# Anybody wear knee sleeves?



## northidahomike (Dec 29, 2016)

Looking for some compression knee sleeves that don’t restrict movement but will keep my knees warm and help prevent injury and relieve pain. Old age sucks. DonJoy makes some specifically for snowboarding but they’re 80$ per leg. I wouldn’t mind paying this if they’re actually worth the money compared to the cheaper ones


----------



## wrathfuldeity (Oct 5, 2007)

Because of the force and impact when riding, nothing is going to prevent injury but volleyball knee pads judicious riding and knowing how to fall.

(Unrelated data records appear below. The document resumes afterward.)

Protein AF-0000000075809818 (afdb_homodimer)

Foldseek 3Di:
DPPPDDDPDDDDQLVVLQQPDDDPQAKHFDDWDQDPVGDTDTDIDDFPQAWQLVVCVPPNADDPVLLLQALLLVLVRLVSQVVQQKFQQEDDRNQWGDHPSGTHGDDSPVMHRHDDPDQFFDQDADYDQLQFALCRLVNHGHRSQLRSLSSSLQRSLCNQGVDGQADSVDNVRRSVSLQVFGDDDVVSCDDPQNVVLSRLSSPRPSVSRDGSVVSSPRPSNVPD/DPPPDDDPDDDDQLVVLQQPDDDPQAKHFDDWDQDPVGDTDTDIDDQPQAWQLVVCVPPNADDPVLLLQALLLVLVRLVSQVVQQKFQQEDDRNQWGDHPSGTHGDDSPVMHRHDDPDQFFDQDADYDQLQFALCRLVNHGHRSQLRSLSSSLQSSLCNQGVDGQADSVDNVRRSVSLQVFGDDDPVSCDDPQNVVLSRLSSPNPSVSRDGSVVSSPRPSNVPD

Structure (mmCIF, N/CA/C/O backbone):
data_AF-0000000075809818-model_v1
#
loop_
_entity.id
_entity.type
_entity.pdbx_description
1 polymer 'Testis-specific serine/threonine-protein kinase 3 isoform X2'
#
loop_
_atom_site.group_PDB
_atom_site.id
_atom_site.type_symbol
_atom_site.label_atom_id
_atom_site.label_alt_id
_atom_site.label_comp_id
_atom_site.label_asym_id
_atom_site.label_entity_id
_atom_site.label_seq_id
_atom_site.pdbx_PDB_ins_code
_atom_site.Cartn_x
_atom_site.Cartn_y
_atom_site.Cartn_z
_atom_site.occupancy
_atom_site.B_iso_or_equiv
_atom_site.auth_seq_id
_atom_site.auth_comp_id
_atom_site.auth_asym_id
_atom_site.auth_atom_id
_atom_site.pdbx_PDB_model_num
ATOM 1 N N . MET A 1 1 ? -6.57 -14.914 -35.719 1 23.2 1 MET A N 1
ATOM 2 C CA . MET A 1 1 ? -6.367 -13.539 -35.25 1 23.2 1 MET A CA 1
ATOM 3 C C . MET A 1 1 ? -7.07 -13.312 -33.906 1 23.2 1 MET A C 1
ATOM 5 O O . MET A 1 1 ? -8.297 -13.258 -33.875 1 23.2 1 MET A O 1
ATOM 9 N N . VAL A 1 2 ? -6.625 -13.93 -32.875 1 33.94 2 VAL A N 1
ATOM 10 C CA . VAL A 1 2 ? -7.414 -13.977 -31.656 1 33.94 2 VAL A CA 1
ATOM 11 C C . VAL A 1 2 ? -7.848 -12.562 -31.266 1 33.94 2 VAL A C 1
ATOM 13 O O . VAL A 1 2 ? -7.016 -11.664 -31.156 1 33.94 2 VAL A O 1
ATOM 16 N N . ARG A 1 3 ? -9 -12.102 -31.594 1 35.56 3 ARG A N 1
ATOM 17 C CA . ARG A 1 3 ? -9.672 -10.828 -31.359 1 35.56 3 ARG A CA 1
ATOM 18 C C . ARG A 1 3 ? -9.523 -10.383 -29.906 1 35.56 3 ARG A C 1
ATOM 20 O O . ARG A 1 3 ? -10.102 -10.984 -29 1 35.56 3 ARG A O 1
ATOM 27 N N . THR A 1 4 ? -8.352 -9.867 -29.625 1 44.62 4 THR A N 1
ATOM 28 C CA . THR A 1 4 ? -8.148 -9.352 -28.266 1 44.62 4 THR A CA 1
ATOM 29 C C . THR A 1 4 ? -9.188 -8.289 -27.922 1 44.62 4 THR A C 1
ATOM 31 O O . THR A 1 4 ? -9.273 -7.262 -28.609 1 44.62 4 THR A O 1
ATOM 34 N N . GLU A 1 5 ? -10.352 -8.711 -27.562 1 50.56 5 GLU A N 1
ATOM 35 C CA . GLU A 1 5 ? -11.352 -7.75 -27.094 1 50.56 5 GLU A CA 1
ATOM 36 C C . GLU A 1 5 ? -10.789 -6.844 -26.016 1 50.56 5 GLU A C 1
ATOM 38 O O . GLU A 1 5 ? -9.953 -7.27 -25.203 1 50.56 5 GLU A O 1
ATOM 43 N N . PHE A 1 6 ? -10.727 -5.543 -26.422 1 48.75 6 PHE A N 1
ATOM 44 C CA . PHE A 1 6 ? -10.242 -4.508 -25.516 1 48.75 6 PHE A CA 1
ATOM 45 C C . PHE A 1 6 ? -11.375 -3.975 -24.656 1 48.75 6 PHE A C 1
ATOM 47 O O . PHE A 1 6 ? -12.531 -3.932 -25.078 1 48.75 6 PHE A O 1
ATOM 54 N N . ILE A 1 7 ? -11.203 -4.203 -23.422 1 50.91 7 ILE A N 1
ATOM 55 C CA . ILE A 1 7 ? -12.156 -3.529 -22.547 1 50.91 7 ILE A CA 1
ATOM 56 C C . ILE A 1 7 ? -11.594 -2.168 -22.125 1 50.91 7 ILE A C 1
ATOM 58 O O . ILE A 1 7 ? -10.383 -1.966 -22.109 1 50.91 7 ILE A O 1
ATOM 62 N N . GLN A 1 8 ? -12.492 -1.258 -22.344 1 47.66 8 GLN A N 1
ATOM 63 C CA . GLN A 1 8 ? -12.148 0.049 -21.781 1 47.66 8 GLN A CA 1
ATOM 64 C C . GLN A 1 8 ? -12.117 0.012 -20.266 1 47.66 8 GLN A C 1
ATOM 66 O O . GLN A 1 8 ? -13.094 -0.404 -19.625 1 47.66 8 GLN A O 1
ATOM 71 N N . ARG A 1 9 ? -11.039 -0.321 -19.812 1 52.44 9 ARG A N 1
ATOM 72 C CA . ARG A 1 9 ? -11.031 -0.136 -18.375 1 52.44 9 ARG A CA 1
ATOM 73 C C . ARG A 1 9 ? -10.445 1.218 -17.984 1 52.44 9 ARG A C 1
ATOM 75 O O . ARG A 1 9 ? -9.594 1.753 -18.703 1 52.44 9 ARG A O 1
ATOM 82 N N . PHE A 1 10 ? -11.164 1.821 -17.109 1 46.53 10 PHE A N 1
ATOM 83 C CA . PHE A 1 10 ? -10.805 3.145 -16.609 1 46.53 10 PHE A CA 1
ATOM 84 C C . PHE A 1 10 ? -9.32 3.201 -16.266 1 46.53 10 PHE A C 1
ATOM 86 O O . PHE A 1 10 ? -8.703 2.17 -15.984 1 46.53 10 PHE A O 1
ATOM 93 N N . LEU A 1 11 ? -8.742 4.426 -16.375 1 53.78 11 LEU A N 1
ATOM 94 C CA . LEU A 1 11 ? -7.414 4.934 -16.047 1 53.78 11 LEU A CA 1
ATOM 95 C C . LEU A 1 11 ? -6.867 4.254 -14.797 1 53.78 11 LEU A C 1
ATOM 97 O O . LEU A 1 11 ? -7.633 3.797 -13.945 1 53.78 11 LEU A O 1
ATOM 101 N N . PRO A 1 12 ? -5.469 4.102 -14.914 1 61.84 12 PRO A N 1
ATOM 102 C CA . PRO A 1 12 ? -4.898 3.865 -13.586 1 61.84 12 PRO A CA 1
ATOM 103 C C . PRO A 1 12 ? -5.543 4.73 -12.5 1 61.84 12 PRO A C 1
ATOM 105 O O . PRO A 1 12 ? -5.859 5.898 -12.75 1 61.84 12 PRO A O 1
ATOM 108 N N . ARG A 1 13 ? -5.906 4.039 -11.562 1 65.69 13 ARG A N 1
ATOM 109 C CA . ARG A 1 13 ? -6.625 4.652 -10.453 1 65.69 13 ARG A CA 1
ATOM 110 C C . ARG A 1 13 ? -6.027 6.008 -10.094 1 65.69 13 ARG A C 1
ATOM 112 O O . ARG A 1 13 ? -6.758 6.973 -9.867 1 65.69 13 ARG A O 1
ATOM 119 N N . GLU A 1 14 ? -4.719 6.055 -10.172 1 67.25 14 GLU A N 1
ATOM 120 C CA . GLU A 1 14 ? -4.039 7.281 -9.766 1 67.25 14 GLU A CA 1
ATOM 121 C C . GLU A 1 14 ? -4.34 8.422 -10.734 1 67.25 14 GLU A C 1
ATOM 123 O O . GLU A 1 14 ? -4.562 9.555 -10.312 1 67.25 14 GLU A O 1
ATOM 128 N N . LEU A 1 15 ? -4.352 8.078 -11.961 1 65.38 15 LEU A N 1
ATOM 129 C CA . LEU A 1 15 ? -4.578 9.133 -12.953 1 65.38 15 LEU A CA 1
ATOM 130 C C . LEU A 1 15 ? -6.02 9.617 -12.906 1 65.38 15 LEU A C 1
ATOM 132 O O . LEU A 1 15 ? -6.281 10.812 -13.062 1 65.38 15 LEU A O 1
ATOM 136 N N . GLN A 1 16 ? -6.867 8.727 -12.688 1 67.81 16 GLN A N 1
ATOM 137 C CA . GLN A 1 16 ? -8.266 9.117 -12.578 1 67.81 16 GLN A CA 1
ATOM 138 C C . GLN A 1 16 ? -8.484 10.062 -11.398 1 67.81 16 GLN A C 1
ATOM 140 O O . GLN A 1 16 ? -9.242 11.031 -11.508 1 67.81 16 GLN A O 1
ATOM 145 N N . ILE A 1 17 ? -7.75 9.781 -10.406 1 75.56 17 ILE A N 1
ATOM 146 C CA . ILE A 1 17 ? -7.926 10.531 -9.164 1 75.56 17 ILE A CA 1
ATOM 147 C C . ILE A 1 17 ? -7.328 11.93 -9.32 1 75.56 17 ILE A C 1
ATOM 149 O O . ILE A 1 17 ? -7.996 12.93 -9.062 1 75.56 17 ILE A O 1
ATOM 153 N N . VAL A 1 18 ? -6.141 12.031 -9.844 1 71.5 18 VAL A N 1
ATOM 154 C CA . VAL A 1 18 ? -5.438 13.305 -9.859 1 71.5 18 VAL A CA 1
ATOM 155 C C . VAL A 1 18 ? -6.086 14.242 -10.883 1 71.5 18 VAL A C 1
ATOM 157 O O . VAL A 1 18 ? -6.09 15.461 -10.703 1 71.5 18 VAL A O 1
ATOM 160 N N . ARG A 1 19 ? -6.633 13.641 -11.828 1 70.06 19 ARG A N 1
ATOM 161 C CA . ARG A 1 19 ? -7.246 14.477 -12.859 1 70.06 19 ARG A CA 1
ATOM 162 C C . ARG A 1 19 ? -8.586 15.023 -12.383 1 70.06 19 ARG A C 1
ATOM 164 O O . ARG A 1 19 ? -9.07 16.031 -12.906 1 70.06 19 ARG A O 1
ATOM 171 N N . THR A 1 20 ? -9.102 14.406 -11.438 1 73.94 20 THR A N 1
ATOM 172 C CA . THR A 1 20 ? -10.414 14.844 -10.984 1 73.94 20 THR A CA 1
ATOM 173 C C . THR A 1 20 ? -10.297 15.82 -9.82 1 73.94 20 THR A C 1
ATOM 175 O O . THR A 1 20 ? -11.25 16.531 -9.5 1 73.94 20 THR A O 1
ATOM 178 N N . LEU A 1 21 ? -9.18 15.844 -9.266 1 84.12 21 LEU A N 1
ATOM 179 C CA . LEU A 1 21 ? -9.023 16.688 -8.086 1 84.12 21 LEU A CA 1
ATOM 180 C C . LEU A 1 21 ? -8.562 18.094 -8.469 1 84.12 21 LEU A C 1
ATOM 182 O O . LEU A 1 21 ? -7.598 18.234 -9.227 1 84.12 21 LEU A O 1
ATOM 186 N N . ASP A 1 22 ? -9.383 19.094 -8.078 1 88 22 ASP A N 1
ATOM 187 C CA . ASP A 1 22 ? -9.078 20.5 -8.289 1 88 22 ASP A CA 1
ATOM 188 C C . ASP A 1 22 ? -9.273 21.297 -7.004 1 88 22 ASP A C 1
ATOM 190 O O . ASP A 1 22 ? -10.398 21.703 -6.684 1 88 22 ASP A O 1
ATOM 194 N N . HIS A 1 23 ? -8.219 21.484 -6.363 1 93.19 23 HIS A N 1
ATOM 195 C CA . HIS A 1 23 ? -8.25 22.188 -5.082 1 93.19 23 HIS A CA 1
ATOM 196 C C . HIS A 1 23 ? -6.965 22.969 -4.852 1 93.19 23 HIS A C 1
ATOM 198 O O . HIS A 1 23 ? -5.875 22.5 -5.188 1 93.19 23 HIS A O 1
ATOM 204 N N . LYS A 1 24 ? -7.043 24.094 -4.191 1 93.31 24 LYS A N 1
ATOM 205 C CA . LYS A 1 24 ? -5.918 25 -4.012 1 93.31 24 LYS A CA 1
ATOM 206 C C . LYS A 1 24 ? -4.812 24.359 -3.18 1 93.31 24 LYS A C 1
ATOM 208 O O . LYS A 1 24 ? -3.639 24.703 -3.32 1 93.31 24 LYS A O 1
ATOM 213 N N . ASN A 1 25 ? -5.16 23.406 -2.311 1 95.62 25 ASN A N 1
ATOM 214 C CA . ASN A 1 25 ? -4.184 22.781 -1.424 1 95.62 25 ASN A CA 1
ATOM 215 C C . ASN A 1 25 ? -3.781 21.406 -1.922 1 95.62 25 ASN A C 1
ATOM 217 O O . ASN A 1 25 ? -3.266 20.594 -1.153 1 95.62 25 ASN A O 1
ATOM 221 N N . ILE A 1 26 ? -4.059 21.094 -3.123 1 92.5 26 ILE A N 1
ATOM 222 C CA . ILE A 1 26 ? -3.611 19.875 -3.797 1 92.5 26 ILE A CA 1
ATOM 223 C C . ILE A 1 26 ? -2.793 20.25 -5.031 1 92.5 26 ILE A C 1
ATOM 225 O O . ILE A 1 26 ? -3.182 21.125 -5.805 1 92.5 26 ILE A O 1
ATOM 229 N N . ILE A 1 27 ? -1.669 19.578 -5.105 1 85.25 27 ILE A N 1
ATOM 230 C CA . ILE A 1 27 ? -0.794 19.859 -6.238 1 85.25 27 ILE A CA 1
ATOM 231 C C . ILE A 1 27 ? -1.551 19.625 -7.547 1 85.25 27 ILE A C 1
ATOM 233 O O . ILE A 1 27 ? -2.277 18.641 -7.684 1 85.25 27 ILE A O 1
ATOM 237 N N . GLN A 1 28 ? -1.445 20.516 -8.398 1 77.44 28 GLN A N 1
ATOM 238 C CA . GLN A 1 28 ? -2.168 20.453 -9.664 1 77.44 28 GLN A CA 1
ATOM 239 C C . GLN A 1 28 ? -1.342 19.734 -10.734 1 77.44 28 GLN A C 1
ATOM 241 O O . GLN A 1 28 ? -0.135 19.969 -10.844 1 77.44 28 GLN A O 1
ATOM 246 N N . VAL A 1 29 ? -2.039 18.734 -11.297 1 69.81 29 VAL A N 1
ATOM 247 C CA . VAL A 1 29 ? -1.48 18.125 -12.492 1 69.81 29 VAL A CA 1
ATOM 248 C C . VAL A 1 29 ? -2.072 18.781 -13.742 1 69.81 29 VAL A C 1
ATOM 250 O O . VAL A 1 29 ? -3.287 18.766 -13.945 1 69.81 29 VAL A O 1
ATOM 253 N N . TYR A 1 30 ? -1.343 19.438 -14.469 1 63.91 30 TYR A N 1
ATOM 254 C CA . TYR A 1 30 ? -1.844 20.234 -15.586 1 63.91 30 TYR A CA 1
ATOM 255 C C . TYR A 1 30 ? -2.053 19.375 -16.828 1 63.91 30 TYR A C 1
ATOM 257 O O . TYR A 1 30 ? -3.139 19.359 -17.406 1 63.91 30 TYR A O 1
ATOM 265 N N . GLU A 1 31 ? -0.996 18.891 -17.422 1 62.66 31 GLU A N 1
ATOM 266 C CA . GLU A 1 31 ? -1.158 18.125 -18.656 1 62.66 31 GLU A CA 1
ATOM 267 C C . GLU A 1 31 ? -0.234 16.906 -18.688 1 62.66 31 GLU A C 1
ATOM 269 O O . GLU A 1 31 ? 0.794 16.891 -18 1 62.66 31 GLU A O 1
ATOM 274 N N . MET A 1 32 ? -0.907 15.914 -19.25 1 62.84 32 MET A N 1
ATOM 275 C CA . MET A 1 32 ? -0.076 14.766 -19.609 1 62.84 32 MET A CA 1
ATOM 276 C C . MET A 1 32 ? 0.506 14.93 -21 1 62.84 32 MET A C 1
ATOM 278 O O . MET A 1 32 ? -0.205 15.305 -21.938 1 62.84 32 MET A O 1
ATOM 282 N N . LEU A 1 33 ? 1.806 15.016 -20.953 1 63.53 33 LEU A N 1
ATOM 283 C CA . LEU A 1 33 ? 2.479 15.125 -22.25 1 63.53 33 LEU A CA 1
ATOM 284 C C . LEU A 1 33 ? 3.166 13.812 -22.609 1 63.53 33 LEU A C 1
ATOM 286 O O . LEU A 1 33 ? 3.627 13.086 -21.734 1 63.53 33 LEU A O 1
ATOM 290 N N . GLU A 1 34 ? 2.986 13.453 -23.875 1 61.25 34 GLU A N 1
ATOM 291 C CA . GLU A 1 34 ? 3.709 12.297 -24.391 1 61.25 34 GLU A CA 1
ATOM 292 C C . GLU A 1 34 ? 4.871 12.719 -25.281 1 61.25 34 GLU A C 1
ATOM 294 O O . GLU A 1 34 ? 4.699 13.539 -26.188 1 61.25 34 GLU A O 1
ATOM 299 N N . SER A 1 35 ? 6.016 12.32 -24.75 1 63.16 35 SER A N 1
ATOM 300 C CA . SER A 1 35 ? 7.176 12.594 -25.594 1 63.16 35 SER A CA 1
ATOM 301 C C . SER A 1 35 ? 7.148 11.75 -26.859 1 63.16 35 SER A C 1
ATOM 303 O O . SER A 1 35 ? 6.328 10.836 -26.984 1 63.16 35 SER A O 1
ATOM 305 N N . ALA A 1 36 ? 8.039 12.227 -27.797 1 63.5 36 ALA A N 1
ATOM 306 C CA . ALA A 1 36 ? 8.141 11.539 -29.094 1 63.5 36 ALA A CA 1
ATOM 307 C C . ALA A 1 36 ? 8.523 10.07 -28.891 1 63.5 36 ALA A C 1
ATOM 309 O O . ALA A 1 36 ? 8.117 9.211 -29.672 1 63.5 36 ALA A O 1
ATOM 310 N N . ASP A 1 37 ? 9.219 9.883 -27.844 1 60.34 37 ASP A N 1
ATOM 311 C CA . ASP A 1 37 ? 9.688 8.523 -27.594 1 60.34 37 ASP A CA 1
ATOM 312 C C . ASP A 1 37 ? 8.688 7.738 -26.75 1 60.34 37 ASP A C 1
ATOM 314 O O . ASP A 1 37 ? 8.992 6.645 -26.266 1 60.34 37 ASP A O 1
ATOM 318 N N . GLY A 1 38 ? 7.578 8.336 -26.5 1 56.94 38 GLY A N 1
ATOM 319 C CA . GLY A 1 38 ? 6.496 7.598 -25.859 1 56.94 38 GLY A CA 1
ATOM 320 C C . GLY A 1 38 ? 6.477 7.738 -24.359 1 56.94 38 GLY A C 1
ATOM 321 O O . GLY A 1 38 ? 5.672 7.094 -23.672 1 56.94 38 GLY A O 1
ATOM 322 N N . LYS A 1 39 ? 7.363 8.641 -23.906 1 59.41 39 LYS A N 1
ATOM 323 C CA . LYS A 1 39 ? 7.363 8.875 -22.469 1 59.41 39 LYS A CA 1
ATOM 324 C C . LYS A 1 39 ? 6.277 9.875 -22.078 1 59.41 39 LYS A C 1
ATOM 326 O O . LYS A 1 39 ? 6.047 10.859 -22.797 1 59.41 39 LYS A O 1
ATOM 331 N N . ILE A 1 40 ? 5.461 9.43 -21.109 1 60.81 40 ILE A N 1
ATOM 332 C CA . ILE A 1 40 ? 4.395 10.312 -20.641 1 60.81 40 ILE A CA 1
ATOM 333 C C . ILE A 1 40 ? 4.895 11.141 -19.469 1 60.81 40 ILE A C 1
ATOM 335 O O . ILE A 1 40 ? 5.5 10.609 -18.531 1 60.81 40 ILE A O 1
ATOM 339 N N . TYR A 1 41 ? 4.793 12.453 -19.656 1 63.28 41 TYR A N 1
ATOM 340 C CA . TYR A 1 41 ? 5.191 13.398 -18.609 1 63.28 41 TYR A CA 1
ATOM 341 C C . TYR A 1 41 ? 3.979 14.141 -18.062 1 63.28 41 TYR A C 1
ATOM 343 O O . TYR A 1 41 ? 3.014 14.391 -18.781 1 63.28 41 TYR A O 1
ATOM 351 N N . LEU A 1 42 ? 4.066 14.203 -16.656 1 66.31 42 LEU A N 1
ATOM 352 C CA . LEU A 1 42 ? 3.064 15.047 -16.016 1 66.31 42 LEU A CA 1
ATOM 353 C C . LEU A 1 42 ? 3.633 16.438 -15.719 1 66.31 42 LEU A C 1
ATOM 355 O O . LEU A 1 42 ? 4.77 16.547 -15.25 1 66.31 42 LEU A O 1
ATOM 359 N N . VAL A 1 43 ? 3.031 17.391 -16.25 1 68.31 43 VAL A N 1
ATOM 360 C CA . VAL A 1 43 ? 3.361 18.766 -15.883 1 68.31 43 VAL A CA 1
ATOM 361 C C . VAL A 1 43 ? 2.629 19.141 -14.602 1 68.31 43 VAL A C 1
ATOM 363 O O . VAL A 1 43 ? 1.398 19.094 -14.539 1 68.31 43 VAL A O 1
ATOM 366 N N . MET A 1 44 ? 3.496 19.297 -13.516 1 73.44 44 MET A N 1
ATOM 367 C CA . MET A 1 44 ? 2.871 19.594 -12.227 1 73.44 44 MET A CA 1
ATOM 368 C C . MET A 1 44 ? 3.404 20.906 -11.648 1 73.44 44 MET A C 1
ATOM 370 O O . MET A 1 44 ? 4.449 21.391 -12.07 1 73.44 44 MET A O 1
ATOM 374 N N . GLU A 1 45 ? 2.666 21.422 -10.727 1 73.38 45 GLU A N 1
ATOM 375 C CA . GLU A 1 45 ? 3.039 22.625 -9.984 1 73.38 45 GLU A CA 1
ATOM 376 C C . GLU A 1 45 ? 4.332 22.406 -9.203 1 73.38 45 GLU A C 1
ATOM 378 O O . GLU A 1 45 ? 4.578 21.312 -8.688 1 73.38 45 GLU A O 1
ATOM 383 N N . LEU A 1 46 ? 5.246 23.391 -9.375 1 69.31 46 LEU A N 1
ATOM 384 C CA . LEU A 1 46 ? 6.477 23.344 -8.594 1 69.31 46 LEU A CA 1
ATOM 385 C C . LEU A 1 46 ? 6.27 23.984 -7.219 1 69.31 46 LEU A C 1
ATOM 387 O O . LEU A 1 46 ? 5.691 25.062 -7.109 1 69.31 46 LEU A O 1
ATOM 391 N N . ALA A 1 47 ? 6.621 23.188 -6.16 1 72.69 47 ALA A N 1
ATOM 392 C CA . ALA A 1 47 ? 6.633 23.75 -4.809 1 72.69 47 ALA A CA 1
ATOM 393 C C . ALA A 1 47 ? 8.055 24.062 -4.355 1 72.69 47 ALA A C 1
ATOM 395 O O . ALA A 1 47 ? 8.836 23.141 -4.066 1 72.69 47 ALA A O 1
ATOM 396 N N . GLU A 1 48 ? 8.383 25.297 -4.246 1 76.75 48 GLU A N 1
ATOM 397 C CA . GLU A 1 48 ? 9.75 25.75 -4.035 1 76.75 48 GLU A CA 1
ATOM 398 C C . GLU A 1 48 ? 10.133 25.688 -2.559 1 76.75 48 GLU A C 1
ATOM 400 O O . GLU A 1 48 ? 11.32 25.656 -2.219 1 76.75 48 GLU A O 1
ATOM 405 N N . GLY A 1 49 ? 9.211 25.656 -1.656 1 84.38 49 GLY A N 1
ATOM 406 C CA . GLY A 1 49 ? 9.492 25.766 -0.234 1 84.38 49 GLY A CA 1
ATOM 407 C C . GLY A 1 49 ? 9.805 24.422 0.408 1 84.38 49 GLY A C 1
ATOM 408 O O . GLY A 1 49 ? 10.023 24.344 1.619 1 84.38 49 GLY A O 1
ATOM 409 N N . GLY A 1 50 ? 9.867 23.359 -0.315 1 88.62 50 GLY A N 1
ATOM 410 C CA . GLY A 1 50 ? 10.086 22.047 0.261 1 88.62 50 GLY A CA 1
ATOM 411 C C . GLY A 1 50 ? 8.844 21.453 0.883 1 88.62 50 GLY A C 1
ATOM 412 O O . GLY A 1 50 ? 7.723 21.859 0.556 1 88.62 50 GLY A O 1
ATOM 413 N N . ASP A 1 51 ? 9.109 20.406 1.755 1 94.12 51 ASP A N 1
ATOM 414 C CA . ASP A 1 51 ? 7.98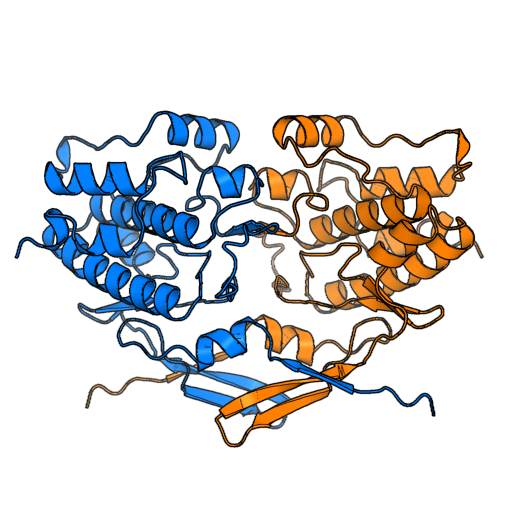8 19.75 2.416 1 94.12 51 ASP A CA 1
ATOM 415 C C . ASP A 1 51 ? 8.047 19.953 3.93 1 94.12 51 ASP A C 1
ATOM 417 O O . ASP A 1 51 ? 9.016 20.516 4.445 1 94.12 51 ASP A O 1
ATOM 421 N N . VAL A 1 52 ? 7.047 19.578 4.59 1 96.31 52 VAL A N 1
ATOM 422 C CA . VAL A 1 52 ? 6.934 19.75 6.035 1 96.31 52 VAL A CA 1
ATOM 423 C C . VAL A 1 52 ? 8.078 19.016 6.734 1 96.31 52 VAL A C 1
ATOM 425 O O . VAL A 1 52 ? 8.594 19.5 7.75 1 96.31 52 VAL A O 1
ATOM 428 N N . PHE A 1 53 ? 8.461 17.906 6.215 1 95.81 53 PHE A N 1
ATOM 429 C CA . PHE A 1 53 ? 9.547 17.141 6.82 1 95.81 53 PHE A CA 1
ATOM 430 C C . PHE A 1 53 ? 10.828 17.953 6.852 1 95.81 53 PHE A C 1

Another related issue is physicality and endurance. When physically and mentally tired, we do dumb things. To combat this I use compression on my calves and it gives me alot more leg endurance throughout the day. I use these over my snowboard socks and they extend down inside the boot liner...they work great and are like heavy duty compression sleeves

http://www.lfsmarineoutdoor.com/imperial-neoprene-wristers-2-pack.html


----------



## Rip154 (Sep 23, 2017)

Tiger Balm


----------



## poser (Mar 7, 2018)

If you’re looking to keep the knees warm, I’d consider a pair of neoprene knee sleeves. 5mm should be sufficient for this. Take a warm shower in the morning and then immediately put the sleeves on and it should keep your joints reasonably warm. 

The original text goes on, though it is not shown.